Instructions for the task :: In the entries below, which lines run from the one containing "O . LEU A 1 3" to the one containing "ATOM 31 C C"? Copy exactly those lines, ends included, and no others.

○ ○ ○ ○

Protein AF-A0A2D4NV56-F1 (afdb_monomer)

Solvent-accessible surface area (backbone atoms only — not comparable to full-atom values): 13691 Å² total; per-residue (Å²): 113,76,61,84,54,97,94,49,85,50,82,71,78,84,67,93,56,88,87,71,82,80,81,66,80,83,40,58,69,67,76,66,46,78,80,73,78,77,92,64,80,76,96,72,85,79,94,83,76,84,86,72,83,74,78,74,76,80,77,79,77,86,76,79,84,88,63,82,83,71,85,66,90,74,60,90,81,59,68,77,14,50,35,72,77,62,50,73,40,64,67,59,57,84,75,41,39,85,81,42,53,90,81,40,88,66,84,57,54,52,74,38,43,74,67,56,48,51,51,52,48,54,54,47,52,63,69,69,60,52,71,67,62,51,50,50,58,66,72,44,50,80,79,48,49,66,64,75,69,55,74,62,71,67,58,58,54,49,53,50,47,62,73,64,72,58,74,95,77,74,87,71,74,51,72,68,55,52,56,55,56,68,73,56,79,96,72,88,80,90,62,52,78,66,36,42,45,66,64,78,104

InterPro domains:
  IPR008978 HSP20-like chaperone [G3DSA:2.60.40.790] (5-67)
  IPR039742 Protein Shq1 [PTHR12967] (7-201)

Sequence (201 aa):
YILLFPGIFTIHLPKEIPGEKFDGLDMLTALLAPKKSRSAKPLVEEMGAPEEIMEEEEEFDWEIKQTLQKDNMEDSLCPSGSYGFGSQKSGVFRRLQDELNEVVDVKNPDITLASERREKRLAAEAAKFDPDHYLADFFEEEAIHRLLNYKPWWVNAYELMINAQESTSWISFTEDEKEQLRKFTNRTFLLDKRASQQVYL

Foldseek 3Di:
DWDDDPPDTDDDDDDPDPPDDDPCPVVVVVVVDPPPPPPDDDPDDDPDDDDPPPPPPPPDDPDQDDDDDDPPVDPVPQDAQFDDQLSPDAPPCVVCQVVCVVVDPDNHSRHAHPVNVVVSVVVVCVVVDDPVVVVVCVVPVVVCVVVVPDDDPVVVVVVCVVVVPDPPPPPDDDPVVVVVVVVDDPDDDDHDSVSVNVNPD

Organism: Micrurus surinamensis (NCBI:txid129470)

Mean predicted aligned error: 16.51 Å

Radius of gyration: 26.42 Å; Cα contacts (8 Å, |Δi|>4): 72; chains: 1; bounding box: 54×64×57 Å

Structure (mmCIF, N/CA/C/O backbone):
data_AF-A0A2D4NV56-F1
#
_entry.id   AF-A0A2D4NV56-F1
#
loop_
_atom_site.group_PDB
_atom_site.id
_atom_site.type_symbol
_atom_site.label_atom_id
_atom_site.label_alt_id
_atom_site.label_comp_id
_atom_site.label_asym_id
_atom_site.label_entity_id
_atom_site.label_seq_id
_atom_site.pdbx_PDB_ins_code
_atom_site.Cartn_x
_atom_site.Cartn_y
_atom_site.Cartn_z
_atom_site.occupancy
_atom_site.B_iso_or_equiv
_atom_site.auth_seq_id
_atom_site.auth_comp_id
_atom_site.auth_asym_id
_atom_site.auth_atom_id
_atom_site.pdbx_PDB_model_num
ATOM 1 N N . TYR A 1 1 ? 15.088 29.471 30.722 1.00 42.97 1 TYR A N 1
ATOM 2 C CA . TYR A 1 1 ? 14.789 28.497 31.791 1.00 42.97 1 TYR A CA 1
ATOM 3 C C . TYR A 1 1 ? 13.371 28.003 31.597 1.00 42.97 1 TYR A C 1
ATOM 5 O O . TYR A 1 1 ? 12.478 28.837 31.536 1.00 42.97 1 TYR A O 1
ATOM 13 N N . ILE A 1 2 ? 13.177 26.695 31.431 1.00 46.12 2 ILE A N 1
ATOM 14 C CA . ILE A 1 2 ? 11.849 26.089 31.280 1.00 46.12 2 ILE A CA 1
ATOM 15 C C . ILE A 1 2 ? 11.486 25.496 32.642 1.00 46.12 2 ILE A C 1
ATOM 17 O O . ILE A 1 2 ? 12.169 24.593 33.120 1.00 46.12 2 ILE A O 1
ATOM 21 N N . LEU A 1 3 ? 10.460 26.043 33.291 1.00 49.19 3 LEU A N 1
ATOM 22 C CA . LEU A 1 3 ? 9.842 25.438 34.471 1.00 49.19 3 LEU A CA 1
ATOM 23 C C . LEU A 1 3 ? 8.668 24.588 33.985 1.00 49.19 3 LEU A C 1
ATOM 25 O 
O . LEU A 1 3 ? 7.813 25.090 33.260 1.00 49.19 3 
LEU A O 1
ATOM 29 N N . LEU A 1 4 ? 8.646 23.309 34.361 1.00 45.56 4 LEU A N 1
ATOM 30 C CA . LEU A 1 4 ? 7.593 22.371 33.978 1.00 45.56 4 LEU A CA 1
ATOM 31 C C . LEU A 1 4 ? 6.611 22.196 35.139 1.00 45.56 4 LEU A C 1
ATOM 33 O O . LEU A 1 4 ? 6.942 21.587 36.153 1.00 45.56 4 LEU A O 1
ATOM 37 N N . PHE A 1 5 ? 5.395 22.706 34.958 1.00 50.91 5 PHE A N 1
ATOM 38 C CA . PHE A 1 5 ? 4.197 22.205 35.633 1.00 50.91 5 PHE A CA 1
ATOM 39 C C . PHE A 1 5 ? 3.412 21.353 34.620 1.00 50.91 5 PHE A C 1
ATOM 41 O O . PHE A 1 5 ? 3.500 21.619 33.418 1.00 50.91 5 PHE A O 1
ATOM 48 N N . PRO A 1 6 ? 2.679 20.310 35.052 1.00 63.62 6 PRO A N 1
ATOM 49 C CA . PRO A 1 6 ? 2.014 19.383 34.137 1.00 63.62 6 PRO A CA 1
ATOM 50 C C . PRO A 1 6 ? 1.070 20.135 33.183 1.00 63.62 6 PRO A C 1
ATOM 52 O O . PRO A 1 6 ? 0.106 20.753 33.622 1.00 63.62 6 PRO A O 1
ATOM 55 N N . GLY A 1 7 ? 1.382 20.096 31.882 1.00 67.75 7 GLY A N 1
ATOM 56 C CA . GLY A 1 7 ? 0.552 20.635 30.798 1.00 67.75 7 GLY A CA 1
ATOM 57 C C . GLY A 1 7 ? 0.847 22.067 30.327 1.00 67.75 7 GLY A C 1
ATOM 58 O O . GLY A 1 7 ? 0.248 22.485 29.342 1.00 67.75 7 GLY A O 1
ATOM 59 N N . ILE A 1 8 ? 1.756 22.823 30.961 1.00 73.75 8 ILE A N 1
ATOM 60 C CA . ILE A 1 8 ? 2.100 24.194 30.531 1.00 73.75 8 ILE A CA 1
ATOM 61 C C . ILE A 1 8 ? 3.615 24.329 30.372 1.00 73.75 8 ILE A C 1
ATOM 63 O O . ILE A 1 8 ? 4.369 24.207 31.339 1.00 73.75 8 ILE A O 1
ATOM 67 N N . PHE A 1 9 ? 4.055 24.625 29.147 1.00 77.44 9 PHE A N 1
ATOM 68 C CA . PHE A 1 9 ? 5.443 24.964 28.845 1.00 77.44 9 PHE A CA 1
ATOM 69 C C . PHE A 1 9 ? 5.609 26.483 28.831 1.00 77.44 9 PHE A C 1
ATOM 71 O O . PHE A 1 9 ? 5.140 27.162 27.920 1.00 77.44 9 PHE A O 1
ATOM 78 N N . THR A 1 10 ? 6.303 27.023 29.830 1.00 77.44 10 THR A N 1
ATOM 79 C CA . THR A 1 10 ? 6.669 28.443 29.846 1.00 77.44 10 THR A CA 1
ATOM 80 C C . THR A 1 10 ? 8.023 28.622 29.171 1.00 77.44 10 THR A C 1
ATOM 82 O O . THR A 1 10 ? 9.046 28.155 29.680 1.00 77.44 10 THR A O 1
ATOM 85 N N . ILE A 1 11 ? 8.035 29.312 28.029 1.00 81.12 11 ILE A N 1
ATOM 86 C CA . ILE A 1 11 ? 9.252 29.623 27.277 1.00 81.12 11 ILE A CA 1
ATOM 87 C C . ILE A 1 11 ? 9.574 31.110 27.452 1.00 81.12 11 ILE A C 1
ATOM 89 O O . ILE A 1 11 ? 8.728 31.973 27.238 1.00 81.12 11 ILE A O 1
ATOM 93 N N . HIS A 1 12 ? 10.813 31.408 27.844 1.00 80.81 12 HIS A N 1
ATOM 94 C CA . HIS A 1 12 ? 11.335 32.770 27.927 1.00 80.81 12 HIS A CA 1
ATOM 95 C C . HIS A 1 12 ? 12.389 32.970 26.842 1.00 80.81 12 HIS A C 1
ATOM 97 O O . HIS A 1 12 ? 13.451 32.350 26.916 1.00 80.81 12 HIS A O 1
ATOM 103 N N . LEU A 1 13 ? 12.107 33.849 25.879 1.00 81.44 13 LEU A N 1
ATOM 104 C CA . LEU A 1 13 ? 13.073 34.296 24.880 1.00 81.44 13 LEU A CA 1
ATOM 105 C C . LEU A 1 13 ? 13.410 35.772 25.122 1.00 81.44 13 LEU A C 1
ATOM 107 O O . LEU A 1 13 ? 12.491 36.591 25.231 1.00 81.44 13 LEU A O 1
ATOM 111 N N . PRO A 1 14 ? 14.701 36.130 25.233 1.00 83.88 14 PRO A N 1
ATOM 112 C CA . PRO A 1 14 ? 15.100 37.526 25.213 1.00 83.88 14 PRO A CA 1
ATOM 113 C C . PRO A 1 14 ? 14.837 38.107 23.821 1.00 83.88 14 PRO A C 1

○ ○ ○ ○

Solution for this task ::
O . LEU A 1 3 ? 7.813 25.090 33.260 1.00 49.19 3 
LEU A O 1
ATOM 29 N N . LEU A 1 4 ? 8.646 23.309 34.361 1.00 45.56 4 LEU A N 1
ATOM 30 C CA . LEU A 1 4 ? 7.593 22.371 33.978 1.00 45.56 4 LEU A CA 1
ATOM 31 C C . LEU A 1 4 ? 6.611 22.196 35.139 1.00 45.56 4 LEU A C 1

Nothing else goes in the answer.